3:06pm: Hotline with Dave Weekley

Taylor: Motivation, moxie lifts Mountaineers past projections

West Virginia’s Jaysean Paige scored 14 points during Saturday’s 69-58 win at Baylor in the regular-season finale.

 

COMMENTARY

Jaysean Paige, the happiest guy in Waco this side of those Fixer Uppers, bounded through the Ferrell Center hallway chanting “One mission, man. One mission.”

He didn’t stop when he passed Daxter Miles being interviewed, Rather, he leaned in with an encouraging interruption for his teammate: “We can make a run if you keep hitting those shots.”

Miles made all four of his second-half shots Saturday when West Virginia seized the label “Next-Best to Kansas” in the Big 12, a league that by most presumptions (and RPI math) is the country’s pace-setter. Qualifying seven of your 10 teams for the NCAAs will attract raves. When all seven of them reside in the RPI top 27, as was the case after Saturday’s action, your conference is certifiably stacked.

Now that the regular season’s 18-game round-robin fight club has concluded, expect more premium hoops next week in Kansas City when all those teams go five-on-five again under one neutral roof. Of all the conference tournaments I’ve covered, it’s the best-orchestrated, electric and fan-friendly.

It just hasn’t been WVU-friendly the past three years.

“Looking forward to winning a game or three at the conference tournament,” Bob Huggins said before leaving Waco. “Staying a little longer than we’ve been staying.”

Two years have passed since Huggins came face to face with his own fixer upper. West Virginia had slumped out of relevance in 2013 and made a sorry NIT cameo in 2014. Over those two seasons, the record against top-100 RPI opponents was 6-30.

Huggins demanded change and the retooling came in the form of nine transfers in 13 months. Some were pushed; some shoved off on their own. Neither scenario signaled stability.

Cue the drastic makeover to “Press Virginia,” whereby Huggins committed not to the prettiest players but typically the hungriest.

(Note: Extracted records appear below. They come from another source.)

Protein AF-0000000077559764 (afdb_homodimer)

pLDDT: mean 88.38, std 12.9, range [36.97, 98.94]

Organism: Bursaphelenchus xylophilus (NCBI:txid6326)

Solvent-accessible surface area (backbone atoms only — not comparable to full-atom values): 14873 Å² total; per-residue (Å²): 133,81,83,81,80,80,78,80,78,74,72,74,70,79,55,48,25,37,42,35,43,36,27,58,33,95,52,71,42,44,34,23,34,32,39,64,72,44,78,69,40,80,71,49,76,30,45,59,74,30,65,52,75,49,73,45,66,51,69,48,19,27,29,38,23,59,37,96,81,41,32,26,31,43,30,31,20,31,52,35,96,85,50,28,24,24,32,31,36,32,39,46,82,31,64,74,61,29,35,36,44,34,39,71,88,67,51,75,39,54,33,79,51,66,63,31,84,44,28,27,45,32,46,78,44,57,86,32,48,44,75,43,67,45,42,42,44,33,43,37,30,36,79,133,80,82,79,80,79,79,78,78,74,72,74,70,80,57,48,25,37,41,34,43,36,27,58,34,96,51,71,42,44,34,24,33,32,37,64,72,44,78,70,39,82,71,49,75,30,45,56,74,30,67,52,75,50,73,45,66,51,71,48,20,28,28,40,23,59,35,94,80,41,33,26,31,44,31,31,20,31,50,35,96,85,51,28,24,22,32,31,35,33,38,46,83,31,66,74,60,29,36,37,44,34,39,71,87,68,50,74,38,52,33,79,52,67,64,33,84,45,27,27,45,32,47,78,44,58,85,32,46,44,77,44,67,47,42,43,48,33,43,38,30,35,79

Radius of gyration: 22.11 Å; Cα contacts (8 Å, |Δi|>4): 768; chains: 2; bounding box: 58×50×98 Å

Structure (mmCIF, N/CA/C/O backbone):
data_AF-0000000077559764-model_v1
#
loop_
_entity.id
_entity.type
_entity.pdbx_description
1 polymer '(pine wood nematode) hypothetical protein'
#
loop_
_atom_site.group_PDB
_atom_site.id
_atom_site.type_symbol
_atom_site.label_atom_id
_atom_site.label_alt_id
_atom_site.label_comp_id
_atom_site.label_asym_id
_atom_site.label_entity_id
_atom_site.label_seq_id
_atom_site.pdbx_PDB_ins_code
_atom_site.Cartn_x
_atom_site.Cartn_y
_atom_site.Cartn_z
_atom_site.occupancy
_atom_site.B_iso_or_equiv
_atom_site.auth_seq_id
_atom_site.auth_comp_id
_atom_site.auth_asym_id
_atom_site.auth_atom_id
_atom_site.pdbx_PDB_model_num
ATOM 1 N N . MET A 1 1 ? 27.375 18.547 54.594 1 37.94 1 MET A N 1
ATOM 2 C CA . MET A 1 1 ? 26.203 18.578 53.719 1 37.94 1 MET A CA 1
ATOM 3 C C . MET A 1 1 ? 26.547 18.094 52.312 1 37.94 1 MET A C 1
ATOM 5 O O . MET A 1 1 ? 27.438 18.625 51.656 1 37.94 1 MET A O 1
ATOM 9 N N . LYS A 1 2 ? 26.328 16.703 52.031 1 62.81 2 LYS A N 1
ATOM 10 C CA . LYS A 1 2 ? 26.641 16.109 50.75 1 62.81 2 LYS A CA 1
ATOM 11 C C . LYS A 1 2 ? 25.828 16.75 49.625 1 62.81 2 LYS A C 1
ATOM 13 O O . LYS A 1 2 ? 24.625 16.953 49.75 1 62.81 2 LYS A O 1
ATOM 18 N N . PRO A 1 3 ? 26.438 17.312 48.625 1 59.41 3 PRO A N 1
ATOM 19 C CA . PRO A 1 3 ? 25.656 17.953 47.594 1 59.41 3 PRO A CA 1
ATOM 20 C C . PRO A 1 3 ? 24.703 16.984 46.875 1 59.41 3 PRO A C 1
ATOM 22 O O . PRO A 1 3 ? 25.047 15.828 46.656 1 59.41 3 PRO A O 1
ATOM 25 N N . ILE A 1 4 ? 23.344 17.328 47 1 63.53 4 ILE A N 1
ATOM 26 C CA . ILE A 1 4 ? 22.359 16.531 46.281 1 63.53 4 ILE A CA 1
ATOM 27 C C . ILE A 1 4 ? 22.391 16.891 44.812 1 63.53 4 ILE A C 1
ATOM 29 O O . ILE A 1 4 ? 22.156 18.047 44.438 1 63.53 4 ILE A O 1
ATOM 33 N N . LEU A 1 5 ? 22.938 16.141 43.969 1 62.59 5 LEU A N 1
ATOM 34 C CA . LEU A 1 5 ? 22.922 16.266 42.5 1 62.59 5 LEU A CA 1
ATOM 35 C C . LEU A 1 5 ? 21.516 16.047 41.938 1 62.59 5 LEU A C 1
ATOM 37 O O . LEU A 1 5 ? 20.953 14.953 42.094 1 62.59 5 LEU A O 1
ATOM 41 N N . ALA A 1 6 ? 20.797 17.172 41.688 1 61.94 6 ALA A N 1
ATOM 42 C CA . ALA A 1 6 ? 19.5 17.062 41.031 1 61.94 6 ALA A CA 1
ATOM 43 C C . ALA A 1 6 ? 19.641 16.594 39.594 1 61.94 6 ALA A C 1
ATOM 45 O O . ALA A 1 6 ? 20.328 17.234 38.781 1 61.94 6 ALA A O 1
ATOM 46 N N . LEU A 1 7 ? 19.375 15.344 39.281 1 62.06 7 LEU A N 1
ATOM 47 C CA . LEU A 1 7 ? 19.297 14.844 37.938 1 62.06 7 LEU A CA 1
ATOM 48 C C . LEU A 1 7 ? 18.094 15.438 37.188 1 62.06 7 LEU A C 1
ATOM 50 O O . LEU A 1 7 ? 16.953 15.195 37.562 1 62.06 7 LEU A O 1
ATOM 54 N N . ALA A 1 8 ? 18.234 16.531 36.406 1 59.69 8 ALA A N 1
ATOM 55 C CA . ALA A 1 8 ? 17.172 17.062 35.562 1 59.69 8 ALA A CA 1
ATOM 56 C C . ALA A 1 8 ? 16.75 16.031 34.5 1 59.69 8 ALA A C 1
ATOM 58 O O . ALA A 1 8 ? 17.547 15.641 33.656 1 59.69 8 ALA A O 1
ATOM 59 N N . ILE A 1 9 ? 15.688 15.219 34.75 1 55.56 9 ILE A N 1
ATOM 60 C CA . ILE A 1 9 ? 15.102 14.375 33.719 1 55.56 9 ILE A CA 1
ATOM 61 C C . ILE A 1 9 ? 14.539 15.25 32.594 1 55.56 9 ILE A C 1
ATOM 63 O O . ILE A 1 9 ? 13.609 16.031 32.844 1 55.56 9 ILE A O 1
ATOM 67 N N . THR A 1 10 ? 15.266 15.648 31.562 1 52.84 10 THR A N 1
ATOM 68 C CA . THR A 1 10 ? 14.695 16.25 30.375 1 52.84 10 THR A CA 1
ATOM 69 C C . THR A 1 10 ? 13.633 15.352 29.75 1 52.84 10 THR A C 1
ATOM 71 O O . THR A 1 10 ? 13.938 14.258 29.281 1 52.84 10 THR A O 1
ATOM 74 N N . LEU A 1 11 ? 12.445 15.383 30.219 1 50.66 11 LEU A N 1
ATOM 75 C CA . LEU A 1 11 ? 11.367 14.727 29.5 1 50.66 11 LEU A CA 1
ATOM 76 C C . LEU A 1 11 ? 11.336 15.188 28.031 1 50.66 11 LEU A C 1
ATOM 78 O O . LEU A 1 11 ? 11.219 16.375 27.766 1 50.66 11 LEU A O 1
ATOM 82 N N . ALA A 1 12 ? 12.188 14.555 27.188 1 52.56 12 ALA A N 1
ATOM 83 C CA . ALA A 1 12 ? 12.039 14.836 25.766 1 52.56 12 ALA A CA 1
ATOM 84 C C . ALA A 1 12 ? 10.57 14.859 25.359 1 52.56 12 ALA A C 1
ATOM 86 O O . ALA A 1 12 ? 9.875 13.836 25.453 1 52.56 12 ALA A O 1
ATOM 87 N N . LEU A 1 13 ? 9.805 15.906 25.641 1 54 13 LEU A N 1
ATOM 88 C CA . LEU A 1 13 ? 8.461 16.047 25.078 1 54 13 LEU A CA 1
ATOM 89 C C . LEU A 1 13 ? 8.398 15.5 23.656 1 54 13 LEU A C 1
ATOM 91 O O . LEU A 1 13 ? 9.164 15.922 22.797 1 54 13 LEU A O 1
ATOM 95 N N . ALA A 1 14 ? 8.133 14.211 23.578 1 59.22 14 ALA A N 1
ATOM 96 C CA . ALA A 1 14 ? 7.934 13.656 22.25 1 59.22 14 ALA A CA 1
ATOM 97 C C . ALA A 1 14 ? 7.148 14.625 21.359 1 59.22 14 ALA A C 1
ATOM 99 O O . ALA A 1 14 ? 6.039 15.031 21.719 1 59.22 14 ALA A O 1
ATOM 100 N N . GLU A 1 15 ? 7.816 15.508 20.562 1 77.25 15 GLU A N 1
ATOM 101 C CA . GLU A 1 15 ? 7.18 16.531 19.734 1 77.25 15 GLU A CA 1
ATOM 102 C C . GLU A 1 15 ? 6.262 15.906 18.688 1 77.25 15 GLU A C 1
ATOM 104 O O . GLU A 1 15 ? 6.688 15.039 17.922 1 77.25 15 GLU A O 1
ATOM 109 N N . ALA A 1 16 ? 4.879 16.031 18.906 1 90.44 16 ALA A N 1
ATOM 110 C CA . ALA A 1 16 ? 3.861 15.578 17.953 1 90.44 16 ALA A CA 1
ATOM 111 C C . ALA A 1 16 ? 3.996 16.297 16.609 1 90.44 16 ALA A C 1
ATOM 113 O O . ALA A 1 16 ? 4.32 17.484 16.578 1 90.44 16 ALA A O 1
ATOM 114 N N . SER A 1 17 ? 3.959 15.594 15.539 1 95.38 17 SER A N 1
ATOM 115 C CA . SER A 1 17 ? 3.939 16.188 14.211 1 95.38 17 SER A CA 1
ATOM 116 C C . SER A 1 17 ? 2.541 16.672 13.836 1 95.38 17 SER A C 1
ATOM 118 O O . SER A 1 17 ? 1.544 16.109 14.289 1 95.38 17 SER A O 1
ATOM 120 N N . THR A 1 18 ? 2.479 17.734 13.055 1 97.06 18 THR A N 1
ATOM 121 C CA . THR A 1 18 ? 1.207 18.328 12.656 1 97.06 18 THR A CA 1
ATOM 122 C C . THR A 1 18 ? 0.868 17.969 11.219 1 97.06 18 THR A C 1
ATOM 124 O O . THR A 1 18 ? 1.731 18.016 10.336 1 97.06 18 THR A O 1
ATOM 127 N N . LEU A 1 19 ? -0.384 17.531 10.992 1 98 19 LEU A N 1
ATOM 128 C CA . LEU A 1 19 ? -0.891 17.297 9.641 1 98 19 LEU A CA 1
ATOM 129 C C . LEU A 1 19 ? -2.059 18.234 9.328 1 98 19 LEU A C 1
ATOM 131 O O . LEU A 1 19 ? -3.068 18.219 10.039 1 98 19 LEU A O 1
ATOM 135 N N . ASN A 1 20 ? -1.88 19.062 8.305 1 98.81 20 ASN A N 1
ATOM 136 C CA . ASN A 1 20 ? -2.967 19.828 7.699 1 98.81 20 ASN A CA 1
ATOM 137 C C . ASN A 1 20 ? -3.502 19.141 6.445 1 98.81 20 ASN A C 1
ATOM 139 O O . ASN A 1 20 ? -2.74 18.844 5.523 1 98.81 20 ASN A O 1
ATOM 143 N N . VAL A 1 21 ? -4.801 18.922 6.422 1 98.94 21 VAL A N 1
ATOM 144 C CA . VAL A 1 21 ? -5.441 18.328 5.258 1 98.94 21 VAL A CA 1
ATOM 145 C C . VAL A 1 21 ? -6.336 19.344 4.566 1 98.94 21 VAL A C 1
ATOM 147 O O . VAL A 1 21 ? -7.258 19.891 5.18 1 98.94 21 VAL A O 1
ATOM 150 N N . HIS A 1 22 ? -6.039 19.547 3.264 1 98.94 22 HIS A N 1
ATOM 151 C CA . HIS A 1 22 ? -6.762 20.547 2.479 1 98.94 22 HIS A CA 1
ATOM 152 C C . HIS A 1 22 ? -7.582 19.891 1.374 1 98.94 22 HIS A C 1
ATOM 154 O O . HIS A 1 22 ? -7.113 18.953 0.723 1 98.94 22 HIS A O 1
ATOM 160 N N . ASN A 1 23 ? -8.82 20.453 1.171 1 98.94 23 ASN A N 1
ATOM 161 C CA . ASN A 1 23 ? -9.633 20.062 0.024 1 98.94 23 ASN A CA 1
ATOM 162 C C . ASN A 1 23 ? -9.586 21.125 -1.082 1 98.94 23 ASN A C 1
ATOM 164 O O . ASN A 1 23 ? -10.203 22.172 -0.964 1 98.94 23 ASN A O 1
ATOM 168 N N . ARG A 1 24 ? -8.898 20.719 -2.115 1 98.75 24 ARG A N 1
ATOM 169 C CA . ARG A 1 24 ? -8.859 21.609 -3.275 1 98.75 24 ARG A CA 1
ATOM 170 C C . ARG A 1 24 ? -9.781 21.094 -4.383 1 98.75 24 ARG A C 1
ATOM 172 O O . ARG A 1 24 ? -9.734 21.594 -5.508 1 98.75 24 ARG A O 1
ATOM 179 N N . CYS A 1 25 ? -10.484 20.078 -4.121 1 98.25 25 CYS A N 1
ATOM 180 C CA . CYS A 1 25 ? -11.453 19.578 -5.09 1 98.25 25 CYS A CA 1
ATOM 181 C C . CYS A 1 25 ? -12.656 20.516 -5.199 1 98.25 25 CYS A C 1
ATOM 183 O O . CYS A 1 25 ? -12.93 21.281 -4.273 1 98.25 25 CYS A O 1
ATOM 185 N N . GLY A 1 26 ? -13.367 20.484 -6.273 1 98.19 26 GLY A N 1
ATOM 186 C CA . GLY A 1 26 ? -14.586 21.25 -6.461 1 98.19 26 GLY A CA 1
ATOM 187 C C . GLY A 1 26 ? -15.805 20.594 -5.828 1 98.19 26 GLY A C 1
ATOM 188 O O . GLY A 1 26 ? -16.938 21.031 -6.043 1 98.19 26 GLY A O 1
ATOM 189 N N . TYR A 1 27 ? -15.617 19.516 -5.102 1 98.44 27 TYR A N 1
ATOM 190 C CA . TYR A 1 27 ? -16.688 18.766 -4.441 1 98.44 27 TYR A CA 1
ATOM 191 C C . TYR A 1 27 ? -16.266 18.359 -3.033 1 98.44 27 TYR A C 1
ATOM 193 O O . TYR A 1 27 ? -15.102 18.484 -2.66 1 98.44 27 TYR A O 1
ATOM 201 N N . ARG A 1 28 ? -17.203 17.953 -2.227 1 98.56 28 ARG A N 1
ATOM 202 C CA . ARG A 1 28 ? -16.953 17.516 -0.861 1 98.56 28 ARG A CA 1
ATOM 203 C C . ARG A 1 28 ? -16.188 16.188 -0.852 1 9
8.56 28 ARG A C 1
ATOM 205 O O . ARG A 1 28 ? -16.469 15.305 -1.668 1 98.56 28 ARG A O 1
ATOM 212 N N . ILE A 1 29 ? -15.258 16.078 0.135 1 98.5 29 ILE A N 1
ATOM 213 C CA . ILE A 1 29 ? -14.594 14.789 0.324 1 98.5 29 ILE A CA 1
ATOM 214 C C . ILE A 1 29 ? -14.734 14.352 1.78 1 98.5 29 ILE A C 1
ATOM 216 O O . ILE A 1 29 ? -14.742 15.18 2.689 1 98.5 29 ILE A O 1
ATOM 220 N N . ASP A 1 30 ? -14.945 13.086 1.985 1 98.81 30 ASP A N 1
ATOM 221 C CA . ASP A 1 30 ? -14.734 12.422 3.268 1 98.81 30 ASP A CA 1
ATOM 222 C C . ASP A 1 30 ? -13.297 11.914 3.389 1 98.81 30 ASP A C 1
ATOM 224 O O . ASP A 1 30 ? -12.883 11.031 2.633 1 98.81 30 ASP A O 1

“We’ve got guys who came in and really wanted to play,” he said. “They’re a lot more appreciative of the opportunities they have at a place like West Virginia.

“I wish they’d make more shots. I wish we could pass it better in transition. I wish a lot of things, but their will to win is pretty good.”

Huggs wishes Miles hadn’t charged straight into Jake Lindsey to muck up a first-half three-on-one. Or whistled a one-handed backcourt pass out of bounds with West Virginia up 12 and needing to milk the final 1:20.

Huggs wishes Jevon Carter could shake the 3-point shooting yips that have him in an 8-for-53 megaslump since Jan. 16.

Huggs wishes a lot of things but has seen enough positives from Miles and Carter to keep them enlisted for crucial moments. Carter played a team-high 33 minutes Saturday, produced his best assist-to-turnover ratio yet (eight to none) and harassed Lester Medford into only his third negative ratio in 31 games this season.

Miles proved receptive to modifying his shooting mechanics midseason and has made 43 percent of his 3s since the flaw was identified. Spotting it was just a step; only through Miles putting up enough practice shots could the benefit take effect.

With his second March Madness about to unfold, Miles poked fun at the folly of his first one. Tweeting on Saturday’s return flight, he promised: “No predictions.”

Predictions don’t amount to much anyway. Just look at the Big 12 coaches who predicted in October that Huggins had the sixth-best team in the conference.